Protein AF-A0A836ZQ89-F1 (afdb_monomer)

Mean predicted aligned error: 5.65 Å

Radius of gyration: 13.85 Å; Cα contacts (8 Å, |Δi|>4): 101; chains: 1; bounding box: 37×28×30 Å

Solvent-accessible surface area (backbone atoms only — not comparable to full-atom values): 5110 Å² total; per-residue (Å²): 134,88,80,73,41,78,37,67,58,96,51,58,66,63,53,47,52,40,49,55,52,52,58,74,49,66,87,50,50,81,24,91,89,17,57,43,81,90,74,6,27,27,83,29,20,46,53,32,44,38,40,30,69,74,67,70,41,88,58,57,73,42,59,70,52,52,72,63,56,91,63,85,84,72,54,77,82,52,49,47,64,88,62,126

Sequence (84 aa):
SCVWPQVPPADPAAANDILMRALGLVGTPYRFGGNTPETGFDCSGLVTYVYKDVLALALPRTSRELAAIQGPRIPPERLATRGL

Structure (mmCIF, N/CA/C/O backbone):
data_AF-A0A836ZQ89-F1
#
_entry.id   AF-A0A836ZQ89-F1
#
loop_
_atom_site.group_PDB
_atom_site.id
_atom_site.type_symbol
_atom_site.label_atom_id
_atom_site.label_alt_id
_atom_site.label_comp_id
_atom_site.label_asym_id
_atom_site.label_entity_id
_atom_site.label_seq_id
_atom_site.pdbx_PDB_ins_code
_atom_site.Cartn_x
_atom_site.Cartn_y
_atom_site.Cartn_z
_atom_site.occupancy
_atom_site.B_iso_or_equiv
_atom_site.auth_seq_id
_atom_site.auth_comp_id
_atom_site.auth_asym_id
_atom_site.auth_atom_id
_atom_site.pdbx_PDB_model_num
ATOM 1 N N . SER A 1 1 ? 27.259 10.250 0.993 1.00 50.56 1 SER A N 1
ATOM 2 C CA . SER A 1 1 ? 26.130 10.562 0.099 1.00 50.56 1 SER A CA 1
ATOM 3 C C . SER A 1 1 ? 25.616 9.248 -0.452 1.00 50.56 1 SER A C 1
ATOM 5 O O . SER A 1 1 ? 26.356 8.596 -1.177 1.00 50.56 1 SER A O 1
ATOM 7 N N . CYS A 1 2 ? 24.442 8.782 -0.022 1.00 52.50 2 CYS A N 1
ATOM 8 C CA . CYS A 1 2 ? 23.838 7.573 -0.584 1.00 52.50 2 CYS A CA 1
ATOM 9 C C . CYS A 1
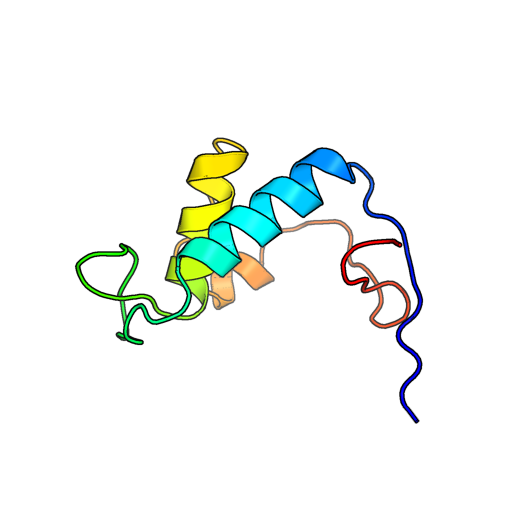 2 ? 23.122 7.974 -1.875 1.00 52.50 2 CYS A C 1
ATOM 11 O O . CYS A 1 2 ? 22.060 8.590 -1.819 1.00 52.50 2 CYS A O 1
ATOM 13 N N . VAL A 1 3 ? 23.732 7.687 -3.025 1.00 62.16 3 VAL A N 1
ATOM 14 C CA . VAL A 1 3 ? 23.064 7.823 -4.323 1.00 62.16 3 VAL A CA 1
ATOM 15 C C . VAL A 1 3 ? 22.222 6.571 -4.515 1.00 62.16 3 VAL A C 1
ATOM 17 O O . VAL A 1 3 ? 22.763 5.480 -4.681 1.00 62.16 3 VAL A O 1
ATOM 20 N N . TRP A 1 4 ? 20.902 6.724 -4.440 1.00 58.19 4 TRP A N 1
ATOM 21 C CA . TRP A 1 4 ? 19.981 5.640 -4.752 1.00 58.19 4 TRP A CA 1
ATOM 22 C C . TRP A 1 4 ? 19.919 5.456 -6.272 1.00 58.19 4 TRP A C 1
ATOM 24 O O . TRP A 1 4 ? 19.651 6.425 -6.992 1.00 58.19 4 TRP A O 1
ATOM 34 N N . PRO A 1 5 ? 20.175 4.243 -6.774 1.00 62.62 5 PRO A N 1
ATOM 35 C CA . PRO A 1 5 ? 20.108 3.960 -8.197 1.00 62.62 5 PRO A CA 1
ATOM 36 C C . PRO A 1 5 ? 18.677 4.164 -8.693 1.00 62.62 5 PRO A C 1
ATOM 38 O O . PRO A 1 5 ? 17.718 3.646 -8.124 1.00 62.62 5 PRO A O 1
ATOM 41 N N . GLN A 1 6 ? 18.534 4.943 -9.761 1.00 64.50 6 GLN A N 1
ATOM 42 C CA . GLN A 1 6 ? 17.248 5.130 -10.420 1.00 64.50 6 GLN A CA 1
ATOM 43 C C . GLN A 1 6 ? 17.011 3.926 -11.333 1.00 64.50 6 GLN A C 1
ATOM 45 O O . GLN A 1 6 ? 17.576 3.833 -12.421 1.00 64.50 6 GLN A O 1
ATOM 50 N N . VAL A 1 7 ? 16.216 2.966 -10.864 1.00 68.75 7 VAL A N 1
ATOM 51 C CA . VAL A 1 7 ? 15.754 1.831 -11.671 1.00 68.75 7 VAL A CA 1
ATOM 52 C C . VAL A 1 7 ? 14.278 2.058 -11.990 1.00 68.75 7 VAL A C 1
ATOM 54 O O . VAL A 1 7 ? 13.454 2.003 -11.081 1.00 68.75 7 VAL A O 1
ATOM 57 N N . PRO A 1 8 ? 13.894 2.327 -13.247 1.00 69.19 8 PRO A N 1
ATOM 58 C CA . PRO A 1 8 ? 12.487 2.513 -13.561 1.00 69.19 8 PRO A CA 1
ATOM 59 C C . PRO A 1 8 ? 11.704 1.232 -13.219 1.00 69.19 8 PRO A C 1
ATOM 61 O O . PRO A 1 8 ? 12.170 0.127 -13.525 1.00 69.19 8 PRO A O 1
ATOM 64 N N . PRO A 1 9 ? 10.539 1.348 -12.556 1.00 76.06 9 PRO A N 1
ATOM 65 C CA . PRO A 1 9 ? 9.680 0.198 -12.299 1.00 76.06 9 PRO A CA 1
ATOM 66 C C . PRO A 1 9 ? 9.193 -0.394 -13.627 1.00 76.06 9 PRO A C 1
ATOM 68 O O . PRO A 1 9 ? 9.091 0.311 -14.629 1.00 76.06 9 PRO A O 1
ATOM 71 N N . ALA A 1 10 ? 8.862 -1.688 -13.625 1.00 79.69 10 ALA A N 1
ATOM 72 C CA . ALA A 1 10 ? 8.350 -2.371 -14.816 1.00 79.69 10 ALA A CA 1
ATOM 73 C C . ALA A 1 10 ? 7.069 -1.715 -15.367 1.00 79.69 10 ALA A C 1
ATOM 75 O O . ALA A 1 10 ? 6.866 -1.695 -16.577 1.00 79.69 10 ALA A O 1
ATOM 76 N N . ASP A 1 11 ? 6.251 -1.148 -14.476 1.00 86.38 11 ASP A N 1
ATOM 77 C CA . ASP A 1 11 ? 5.094 -0.322 -14.814 1.00 86.38 11 ASP A CA 1
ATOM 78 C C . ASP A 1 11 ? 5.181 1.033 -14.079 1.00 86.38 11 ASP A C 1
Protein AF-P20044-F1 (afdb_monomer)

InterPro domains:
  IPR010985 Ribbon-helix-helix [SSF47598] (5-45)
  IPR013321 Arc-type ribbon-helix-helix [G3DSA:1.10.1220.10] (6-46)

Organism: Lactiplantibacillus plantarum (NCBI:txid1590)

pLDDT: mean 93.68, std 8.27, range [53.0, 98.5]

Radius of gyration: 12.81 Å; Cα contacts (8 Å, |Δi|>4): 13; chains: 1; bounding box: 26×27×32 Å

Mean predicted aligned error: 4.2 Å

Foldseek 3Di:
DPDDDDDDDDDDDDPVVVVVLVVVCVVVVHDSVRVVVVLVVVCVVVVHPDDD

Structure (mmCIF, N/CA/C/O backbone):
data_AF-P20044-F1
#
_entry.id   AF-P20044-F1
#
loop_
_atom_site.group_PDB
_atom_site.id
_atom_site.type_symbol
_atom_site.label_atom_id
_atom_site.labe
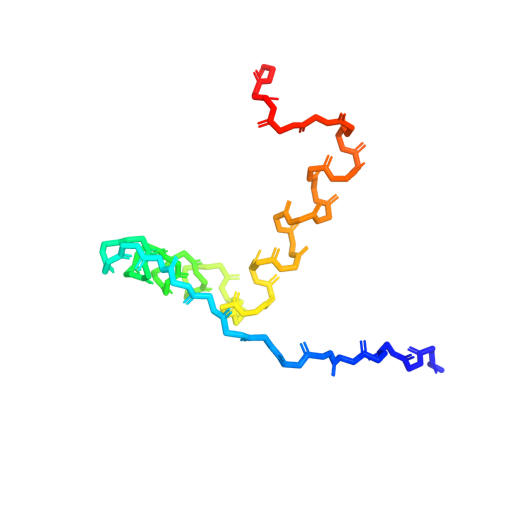l_alt_id
_atom_site.label_comp_id
_atom_site.label_asym_id
_atom_site.label_entity_id
_atom_site.label_seq_id
_atom_site.pdbx_PDB_ins_code
_atom_site.Cartn_x
_atom_site.Cartn_y
_atom_site.Cartn_z
_atom_site.occupancy
_atom_site.B_iso_or_equiv
_atom_site.auth_seq_id
_atom_site.auth_comp_id
_atom_site.auth_asym_id
_atom_site.auth_atom_id
_atom_site.pdbx_PDB_model_num
ATOM 1 N N . MET A 1 1 ? 4.497 -11.996 21.288 1.00 53.00 1 MET A N 1
ATOM 2 C CA . MET A 1 1 ? 4.395 -11.056 20.152 1.00 53.00 1 MET A CA 1
ATOM 3 C C . 
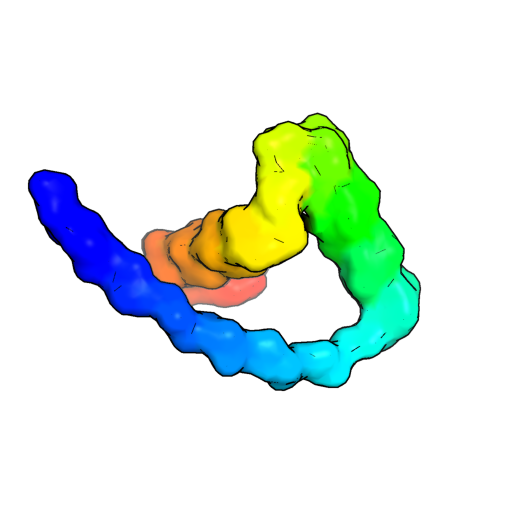MET A 1 1 ? 3.984 -11.884 18.953 1.00 53.00 1 MET A C 1
ATOM 5 O O . MET A 1 1 ? 4.637 -12.889 18.716 1.00 53.00 1 MET A O 1
ATOM 9 N N . VAL A 1 2 ? 2.879 -11.557 18.280 1.00 75.50 2 VAL A N 1
ATOM 10 C CA . VAL A 1 2 ? 2.527 -12.247 17.030 1.00 75.50 2 VAL A CA 1
ATOM 11 C C . VAL A 1 2 ? 3.480 -11.720 15.967 1.00 75.50 2 VAL A C 1
ATOM 13 O O . VAL A 1 2 ? 3.498 -10.519 15.698 1.00 75.50 2 VAL A O 1
ATOM 16 N N . GLU A 1 3 ? 4.335 -12.589 15.442 1.00 80.00 3 GLU A N 1
ATOM 17 C CA . GLU A 1 3 ? 5.255 -12.224 14.374 1.00 80.00 3 GLU A CA 1
ATOM 18 C C . GLU A 1 3 ? 4.445 -12.007 13.094 1.00 80.00 3 GLU A C 1
ATOM 20 O O . GLU A 1 3 ? 3.774 -12.913 12.604 1.00 80.00 3 GLU A O 1
ATOM 25 N N . VAL A 1 4 ? 4.447 -10.775 12.586 1.00 85.31 4 VAL A N 1
ATOM 2
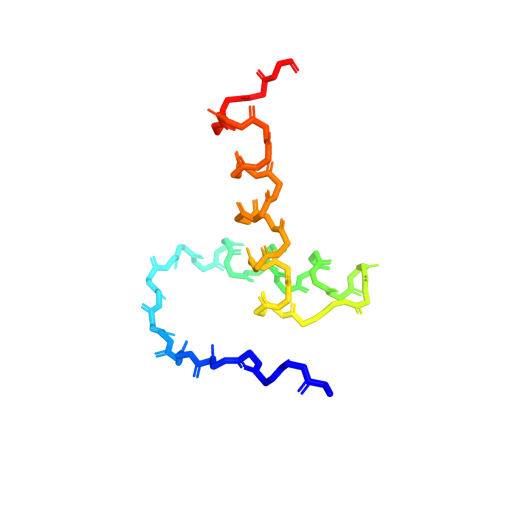6 C CA . VAL A 1 4 ? 3.784 -10.454 11.320 1.00 85.31 4 VAL A CA 1
ATOM 27 C C . VAL A 1 4 ? 4.774 -10.732 10.201 1.00 85.31 4 VAL A C 1
ATOM 29 O O . VAL A 1 4 ? 5.775 -10.023 10.062 1.00 85.31 4 VAL A O 1
ATOM 32 N N . GLU A 1 5 ? 4.492 -11.759 9.404 1.00 93.12 5 GLU A N 1
ATOM 33 C CA . GLU A 1 5 ? 5.288 -12.089 8.228 1.00 93.12 5 GLU A CA 1
ATOM 34 C C . GLU A 1 5 ? 5.256 -10.928 7.219 1.00 93.12 5 GLU A C 1
ATOM 36 O O . GLU A 1 5 ? 4.195 -10.414 6.858 1.00 93.12 5 GLU A O 1
ATOM 41 N N . LYS A 1 6 ? 6.435 -10.487 6.762 1.00 92.06 6 LYS A N 1
ATOM 42 C CA . LYS A 1 6 ? 6.576 -9.394 5.790 1.00 92.06 6 LYS A CA 1
ATOM 43 C C . LYS A 1 6 ? 7.104 -9.933 4.470 1.00 92.06 6 LYS A C 1
ATOM 45 O O . LYS A 1 6 ? 8.223 -10.434 4.405 1.00 92.06 6 LYS A O 1
ATOM 50 N N . LYS A 1 7 ? 6.351 -9.721 3.390 1.00 94.62 7 LYS A N 1
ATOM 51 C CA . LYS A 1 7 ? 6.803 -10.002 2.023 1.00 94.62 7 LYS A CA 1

****************************************

*The task:*
Lines containing the string "Radius" above: how many are there? Answer with the number only.

*Exercise solution:*
2